Birçok mevsim sessizce geçti ama bu öğleden sonra, o sade koku adımlarımı yavaşlattı. Güneş ışığında gizlenen yeşil ve sarı renkler kalbimi bir kez daha çarptırıyor. Dalgın dalgın kaldırımda duruyor, elimi yanağıma bastırıyor, anılarımın kokuyla geri dönmesine, rüyamın da kestane kokusuyla dolmasına izin veriyorum. Ve sonra o rüyada, belli belirsiz eski dizelerle karşılaşıyorum: "Olgun meyve gibi sarı kayısılar/Bir yerlerde asılı kestane salkımları/Rüzgar tuhaf bir koku taşıyor/Okul yolu hareketli..."

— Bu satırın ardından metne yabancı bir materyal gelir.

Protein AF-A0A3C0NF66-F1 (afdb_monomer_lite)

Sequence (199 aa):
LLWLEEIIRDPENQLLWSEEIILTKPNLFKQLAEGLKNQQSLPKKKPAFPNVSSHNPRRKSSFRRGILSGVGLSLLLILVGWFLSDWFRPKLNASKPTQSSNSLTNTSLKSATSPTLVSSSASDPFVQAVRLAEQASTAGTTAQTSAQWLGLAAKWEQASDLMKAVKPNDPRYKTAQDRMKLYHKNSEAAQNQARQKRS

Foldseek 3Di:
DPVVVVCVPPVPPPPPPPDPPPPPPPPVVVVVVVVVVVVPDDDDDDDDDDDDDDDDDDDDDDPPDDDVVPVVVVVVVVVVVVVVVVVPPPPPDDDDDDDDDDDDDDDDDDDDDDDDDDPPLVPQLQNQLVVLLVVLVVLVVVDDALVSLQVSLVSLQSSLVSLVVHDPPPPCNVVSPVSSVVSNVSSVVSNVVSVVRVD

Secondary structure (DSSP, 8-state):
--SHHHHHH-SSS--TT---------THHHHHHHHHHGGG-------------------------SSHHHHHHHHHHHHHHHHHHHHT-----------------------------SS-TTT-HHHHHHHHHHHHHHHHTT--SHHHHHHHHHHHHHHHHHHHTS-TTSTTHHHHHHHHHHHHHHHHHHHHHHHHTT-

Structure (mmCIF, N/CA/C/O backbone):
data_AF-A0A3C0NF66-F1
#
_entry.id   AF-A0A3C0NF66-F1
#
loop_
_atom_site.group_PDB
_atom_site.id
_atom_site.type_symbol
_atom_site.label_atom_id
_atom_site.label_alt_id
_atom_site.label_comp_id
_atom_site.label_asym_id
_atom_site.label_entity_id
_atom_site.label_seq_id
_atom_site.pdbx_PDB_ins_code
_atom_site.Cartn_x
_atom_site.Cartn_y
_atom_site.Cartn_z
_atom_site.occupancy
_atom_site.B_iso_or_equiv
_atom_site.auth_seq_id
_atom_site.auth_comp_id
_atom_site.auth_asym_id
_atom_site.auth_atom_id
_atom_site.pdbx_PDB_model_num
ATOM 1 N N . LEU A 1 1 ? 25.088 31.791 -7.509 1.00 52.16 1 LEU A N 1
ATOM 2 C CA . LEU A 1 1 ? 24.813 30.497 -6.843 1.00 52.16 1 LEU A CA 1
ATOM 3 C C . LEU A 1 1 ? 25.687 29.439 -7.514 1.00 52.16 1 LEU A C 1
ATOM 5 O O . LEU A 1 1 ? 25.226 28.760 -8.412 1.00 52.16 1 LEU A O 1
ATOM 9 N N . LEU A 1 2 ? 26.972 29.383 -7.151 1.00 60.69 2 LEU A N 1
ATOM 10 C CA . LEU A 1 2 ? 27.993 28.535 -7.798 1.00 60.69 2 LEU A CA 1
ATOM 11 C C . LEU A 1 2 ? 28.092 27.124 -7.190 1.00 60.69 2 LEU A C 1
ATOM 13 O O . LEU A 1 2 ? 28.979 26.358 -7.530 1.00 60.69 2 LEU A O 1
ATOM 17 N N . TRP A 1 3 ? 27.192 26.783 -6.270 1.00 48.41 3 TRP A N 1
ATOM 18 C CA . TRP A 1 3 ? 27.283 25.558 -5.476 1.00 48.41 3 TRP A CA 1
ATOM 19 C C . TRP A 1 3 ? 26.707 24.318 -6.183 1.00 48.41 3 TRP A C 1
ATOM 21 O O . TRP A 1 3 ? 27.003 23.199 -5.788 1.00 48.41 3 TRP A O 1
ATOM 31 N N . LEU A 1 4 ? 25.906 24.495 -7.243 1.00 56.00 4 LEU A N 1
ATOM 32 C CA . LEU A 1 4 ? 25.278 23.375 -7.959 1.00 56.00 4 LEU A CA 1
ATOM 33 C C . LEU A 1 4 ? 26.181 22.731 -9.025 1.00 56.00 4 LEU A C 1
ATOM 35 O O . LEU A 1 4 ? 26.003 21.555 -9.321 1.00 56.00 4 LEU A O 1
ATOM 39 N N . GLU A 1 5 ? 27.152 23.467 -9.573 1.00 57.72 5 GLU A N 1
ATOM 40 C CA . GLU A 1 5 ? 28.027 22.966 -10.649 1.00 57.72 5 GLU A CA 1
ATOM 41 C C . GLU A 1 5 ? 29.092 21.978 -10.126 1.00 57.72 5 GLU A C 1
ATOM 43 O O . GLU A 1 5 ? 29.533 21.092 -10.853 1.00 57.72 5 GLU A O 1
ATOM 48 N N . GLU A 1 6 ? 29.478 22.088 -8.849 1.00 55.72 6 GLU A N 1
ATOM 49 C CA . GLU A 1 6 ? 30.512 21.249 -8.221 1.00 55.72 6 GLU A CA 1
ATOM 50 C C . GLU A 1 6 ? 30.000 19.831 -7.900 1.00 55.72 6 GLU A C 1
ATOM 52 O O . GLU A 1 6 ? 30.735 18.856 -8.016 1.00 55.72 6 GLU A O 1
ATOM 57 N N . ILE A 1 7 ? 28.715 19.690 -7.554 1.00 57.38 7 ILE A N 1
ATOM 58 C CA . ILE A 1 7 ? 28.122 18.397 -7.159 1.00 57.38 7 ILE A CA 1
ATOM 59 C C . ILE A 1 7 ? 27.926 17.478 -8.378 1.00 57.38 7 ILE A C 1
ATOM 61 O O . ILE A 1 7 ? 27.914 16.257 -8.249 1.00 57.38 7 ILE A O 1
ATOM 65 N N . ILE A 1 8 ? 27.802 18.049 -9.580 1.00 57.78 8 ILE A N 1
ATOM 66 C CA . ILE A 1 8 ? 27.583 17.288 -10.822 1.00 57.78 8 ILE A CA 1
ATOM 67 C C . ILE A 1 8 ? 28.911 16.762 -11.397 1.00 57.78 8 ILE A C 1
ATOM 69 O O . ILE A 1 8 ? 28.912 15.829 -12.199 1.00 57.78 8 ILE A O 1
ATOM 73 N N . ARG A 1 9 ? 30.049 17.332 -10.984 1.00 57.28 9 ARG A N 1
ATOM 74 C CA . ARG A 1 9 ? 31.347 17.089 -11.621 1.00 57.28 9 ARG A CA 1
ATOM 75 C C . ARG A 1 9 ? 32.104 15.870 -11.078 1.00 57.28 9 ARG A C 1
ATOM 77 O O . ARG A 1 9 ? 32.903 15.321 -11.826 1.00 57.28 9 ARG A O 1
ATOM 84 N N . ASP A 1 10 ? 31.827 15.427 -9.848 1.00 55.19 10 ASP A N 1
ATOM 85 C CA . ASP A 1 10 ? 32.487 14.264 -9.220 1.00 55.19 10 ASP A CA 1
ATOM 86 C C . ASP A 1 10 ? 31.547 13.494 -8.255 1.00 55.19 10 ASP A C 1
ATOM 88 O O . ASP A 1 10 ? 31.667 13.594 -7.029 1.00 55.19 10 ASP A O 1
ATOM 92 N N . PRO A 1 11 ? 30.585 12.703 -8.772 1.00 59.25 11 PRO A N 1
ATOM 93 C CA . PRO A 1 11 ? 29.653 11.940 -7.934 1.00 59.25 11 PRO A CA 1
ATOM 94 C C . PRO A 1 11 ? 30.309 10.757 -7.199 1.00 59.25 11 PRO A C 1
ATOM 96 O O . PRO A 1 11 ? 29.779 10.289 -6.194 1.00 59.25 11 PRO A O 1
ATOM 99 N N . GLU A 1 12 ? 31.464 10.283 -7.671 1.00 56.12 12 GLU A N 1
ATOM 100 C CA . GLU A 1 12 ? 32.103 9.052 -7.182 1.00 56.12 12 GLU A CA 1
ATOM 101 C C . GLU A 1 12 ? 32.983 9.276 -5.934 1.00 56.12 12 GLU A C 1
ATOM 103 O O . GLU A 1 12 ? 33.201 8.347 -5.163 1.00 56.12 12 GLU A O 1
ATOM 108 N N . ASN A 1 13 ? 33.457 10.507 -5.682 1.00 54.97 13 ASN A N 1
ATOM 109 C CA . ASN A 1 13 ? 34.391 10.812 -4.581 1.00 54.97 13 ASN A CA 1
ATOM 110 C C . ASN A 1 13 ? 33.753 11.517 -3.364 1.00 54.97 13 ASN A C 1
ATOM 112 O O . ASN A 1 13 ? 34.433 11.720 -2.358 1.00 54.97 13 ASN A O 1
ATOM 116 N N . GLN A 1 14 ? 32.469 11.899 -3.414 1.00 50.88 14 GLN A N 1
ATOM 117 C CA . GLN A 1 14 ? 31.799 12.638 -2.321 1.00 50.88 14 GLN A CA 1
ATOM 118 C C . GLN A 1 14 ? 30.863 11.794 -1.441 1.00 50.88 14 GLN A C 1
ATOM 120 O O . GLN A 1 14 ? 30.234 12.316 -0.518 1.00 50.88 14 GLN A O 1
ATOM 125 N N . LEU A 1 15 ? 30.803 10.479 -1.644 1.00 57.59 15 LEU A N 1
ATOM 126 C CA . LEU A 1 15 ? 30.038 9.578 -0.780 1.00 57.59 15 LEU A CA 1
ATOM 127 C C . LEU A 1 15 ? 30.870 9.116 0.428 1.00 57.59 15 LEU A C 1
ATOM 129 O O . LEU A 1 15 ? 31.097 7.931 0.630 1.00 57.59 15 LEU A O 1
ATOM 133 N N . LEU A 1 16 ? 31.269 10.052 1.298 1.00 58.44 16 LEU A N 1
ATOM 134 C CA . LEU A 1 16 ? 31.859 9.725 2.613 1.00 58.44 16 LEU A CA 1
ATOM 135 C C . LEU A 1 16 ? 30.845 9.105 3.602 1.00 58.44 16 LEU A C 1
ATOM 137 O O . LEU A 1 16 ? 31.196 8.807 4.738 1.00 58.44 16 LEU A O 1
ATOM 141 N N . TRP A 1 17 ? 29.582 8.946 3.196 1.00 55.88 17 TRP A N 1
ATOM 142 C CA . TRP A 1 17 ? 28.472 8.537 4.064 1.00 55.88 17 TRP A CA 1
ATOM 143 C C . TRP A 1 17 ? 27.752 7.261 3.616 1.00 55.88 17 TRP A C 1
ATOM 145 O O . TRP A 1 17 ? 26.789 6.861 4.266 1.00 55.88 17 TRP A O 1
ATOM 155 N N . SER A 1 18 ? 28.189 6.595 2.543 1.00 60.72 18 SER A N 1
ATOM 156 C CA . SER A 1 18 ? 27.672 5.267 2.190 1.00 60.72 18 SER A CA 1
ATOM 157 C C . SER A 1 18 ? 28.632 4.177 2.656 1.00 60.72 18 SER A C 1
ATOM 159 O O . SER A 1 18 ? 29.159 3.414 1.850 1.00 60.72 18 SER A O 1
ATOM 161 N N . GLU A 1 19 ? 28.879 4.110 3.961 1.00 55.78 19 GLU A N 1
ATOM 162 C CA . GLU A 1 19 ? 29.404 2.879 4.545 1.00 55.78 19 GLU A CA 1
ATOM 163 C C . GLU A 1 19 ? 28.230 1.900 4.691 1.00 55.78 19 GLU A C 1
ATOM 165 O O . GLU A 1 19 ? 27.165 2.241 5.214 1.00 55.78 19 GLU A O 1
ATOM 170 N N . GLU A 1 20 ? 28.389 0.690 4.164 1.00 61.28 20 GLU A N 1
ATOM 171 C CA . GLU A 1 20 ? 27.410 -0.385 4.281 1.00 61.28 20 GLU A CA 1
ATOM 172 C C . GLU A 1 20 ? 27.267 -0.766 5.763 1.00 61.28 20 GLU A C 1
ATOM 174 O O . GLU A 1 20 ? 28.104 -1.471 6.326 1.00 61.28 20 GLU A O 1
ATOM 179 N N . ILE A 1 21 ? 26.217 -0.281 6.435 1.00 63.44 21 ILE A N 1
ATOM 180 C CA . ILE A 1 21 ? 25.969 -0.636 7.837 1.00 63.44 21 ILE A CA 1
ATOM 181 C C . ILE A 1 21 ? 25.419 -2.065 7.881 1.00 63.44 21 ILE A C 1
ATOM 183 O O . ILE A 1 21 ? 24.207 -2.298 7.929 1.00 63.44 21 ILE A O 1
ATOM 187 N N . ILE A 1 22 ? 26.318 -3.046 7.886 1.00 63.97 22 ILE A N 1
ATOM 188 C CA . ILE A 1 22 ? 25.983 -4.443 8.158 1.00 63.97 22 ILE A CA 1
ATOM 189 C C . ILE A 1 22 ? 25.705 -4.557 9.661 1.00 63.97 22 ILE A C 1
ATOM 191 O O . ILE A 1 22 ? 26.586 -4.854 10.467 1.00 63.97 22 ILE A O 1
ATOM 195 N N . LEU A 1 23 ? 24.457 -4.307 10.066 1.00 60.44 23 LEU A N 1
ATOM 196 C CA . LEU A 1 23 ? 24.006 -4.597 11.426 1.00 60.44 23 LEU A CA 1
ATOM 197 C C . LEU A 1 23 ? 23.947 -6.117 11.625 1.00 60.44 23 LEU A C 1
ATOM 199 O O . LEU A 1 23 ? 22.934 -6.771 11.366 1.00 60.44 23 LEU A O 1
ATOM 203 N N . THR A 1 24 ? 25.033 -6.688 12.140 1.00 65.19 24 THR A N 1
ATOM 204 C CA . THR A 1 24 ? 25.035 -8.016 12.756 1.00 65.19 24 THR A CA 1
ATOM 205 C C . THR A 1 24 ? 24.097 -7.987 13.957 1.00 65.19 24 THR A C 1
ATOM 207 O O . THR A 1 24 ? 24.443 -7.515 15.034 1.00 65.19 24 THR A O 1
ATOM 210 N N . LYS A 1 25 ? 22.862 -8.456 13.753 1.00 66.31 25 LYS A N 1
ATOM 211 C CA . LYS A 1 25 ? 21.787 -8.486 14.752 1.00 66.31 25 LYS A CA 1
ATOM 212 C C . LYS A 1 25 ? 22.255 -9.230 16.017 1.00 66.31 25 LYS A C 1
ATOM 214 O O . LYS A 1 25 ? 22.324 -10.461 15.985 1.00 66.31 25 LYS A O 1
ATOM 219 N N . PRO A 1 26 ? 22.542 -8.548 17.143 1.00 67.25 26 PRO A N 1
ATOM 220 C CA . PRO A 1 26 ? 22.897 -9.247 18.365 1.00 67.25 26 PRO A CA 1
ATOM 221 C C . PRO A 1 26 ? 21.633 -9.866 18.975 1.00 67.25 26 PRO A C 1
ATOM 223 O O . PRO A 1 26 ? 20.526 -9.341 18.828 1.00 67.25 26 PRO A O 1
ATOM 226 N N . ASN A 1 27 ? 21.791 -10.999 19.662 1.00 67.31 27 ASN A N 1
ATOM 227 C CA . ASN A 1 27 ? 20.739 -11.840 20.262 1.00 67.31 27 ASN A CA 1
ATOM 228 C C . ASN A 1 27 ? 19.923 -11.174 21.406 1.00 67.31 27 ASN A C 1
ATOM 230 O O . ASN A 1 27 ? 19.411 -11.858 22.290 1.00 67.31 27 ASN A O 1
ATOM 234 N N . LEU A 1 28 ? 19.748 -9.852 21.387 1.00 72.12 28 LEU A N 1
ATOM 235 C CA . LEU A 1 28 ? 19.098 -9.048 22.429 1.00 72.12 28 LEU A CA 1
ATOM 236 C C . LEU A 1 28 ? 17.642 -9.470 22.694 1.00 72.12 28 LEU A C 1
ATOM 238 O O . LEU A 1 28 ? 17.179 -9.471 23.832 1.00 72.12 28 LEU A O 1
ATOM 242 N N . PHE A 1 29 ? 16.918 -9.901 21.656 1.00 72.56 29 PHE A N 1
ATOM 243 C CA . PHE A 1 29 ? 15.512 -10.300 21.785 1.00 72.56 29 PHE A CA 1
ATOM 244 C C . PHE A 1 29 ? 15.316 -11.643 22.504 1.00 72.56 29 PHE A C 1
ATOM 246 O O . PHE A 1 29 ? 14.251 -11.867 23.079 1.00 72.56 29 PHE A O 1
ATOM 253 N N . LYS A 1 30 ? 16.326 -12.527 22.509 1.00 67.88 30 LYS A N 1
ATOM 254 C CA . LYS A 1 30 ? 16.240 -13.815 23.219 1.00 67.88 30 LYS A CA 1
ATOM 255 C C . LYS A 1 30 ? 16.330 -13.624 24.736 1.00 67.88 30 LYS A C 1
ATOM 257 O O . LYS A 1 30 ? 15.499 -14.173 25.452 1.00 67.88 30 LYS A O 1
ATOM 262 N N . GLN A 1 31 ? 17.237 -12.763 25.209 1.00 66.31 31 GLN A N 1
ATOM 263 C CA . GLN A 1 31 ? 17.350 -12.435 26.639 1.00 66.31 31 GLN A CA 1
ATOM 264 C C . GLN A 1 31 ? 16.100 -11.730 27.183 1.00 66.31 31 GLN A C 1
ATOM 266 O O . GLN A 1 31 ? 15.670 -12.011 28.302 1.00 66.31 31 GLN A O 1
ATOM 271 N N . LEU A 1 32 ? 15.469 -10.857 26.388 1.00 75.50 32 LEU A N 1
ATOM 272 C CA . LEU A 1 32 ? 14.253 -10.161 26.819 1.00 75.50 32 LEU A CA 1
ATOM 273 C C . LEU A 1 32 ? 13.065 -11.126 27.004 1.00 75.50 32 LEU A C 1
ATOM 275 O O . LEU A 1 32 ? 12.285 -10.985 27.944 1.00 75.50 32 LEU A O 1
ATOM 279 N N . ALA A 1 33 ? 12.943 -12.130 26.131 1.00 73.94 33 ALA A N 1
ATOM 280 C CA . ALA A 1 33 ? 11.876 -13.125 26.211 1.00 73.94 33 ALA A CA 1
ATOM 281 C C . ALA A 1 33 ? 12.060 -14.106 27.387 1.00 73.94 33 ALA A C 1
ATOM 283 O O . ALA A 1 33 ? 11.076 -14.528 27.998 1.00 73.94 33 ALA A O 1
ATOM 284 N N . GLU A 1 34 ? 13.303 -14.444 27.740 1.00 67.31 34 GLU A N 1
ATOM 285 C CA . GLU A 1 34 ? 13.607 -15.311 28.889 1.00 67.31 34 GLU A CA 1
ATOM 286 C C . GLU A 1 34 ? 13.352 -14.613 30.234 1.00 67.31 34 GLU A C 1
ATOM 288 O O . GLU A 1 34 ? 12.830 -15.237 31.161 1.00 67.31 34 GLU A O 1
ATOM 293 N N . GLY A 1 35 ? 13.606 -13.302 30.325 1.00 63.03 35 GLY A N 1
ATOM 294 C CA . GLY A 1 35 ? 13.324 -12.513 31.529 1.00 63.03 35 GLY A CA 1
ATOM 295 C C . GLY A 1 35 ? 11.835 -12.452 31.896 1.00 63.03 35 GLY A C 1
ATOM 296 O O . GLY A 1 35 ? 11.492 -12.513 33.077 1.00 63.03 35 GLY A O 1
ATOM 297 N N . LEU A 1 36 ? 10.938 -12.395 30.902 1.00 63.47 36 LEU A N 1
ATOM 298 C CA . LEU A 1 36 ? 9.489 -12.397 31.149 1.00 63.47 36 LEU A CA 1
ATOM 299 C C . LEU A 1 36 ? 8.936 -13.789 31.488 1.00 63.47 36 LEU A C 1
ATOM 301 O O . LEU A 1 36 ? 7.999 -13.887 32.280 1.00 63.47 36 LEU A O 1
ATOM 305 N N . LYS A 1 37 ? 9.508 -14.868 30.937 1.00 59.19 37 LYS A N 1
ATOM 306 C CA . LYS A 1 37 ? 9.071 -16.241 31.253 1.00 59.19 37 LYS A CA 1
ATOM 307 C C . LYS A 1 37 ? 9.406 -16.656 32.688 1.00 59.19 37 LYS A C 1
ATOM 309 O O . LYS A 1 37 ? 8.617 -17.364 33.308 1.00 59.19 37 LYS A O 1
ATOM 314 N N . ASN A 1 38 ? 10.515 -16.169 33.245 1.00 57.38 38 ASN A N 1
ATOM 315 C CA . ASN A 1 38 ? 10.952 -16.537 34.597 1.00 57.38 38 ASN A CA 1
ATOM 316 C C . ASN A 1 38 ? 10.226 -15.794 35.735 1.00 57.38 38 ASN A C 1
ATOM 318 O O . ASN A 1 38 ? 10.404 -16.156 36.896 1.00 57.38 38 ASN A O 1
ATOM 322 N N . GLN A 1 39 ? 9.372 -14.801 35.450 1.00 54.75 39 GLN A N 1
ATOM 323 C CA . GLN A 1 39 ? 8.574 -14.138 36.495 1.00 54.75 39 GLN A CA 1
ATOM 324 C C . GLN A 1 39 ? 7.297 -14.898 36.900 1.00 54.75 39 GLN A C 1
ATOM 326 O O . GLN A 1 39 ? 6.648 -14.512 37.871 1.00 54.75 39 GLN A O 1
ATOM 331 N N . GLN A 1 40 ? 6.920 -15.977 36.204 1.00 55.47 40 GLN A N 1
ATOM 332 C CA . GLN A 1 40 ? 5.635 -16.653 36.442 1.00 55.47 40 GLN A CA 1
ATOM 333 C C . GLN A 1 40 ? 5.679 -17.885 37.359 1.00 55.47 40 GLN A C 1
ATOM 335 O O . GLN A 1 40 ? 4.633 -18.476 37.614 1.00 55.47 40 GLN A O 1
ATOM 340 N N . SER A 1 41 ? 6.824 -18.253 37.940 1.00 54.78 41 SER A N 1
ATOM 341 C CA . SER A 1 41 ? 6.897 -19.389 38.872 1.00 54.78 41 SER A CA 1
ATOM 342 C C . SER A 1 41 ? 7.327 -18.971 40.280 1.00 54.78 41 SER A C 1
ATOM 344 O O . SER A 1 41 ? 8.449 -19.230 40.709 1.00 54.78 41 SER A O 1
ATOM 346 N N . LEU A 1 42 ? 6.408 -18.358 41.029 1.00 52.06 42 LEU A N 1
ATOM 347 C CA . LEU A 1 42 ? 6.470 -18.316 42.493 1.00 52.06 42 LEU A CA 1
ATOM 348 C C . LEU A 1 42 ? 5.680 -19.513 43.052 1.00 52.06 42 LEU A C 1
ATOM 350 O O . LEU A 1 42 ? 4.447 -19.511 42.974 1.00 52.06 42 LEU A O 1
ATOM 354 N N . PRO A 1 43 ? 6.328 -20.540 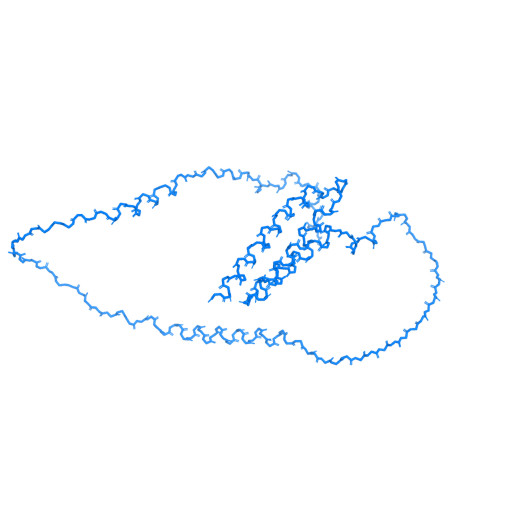43.632 1.00 48.72 43 PRO A N 1
ATOM 355 C CA . PRO A 1 43 ? 5.609 -21.576 44.354 1.00 48.72 43 PRO A CA 1
ATOM 356 C C . PRO A 1 43 ? 5.042 -20.993 45.656 1.00 48.72 43 PRO A C 1
ATOM 358 O O . PRO A 1 43 ? 5.773 -20.626 46.575 1.00 48.72 43 PRO A O 1
ATOM 361 N N . LYS A 1 44 ? 3.708 -20.940 45.760 1.00 52.03 44 LYS A N 1
ATOM 362 C CA . LYS A 1 44 ? 3.002 -20.751 47.034 1.00 52.03 44 LYS A CA 1
ATOM 363 C C . LYS A 1 44 ? 3.339 -21.918 47.967 1.00 52.03 44 LYS A C 1
ATOM 365 O O . LYS A 1 44 ? 2.720 -22.975 47.872 1.00 52.03 44 LYS A O 1
ATOM 370 N N . LYS A 1 45 ? 4.246 -21.713 48.921 1.00 46.66 45 LYS A N 1
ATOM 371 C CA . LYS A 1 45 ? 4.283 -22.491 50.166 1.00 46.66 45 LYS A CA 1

Hayatın günlük koşuşturmacası. Dışarıdaki yağmur ve güneş, her şeyi kalbimizin bir köşesine kaldırmamıza neden oldu, ancak gece çöktüğünde ters çevirmeye cesaret edebildik. Bazen hıçkıra hıçkıra ağlıyor ve bu kadar kalpsiz olduğum için kendimi suçluyorum! Çocukluğumu unuttum mu?
Mor ve sarı kestane çiçekleriyle dolu uçsuz bucaksız yamaçları unuttunuz mu? Zaman gözlerinize, öğleden sonrasının rengine bürünen her bir saç telinize kazınmış. Neyse ki, nostalji diyarının derinliklerinde, yamaçlar boyunca uzanan, kendine özgü, benzersiz bir kokuya sahip sarı çiçekler açan kestane ağaçlarıyla dolu, kırmızı tozlu yollar hâlâ bozulmamış. Çocukluk anılarımızdaki bir çiçeği unutmak kolay değil.
Şehir bugün de hafif bir kestane çiçeği kokusuna sahip. Kestaneler ev bahçelerinde yetiştiriliyor. Küçük çiçek salkımları hâlâ yorulmadan kokularını yayıyor. Koyu sarıyla karışan açık yeşil salkımlar, bazen evlerinden uzaktaki insanları şehrin kalabalığında şaşkına çeviriyor. Ve bu öğleden sonra, çocukluğunun kokusunu açgözlülükle içine çeken, memleket özlemini dindiren biri vardı.
Öğle vakti yavaş yavaş çöküyor. Hayat çok yumuşak ve huzurlu. Çocukluğun kokusu bizi bir kez daha eski anılara, saf gençliğin tatlı düşlerine götürüyor. Uzak şehrin koşuşturmacası arasında, tutkulu ve muazzam bir armoninin tanıdık sesleriyle belli belirsiz karşılaşıyoruz.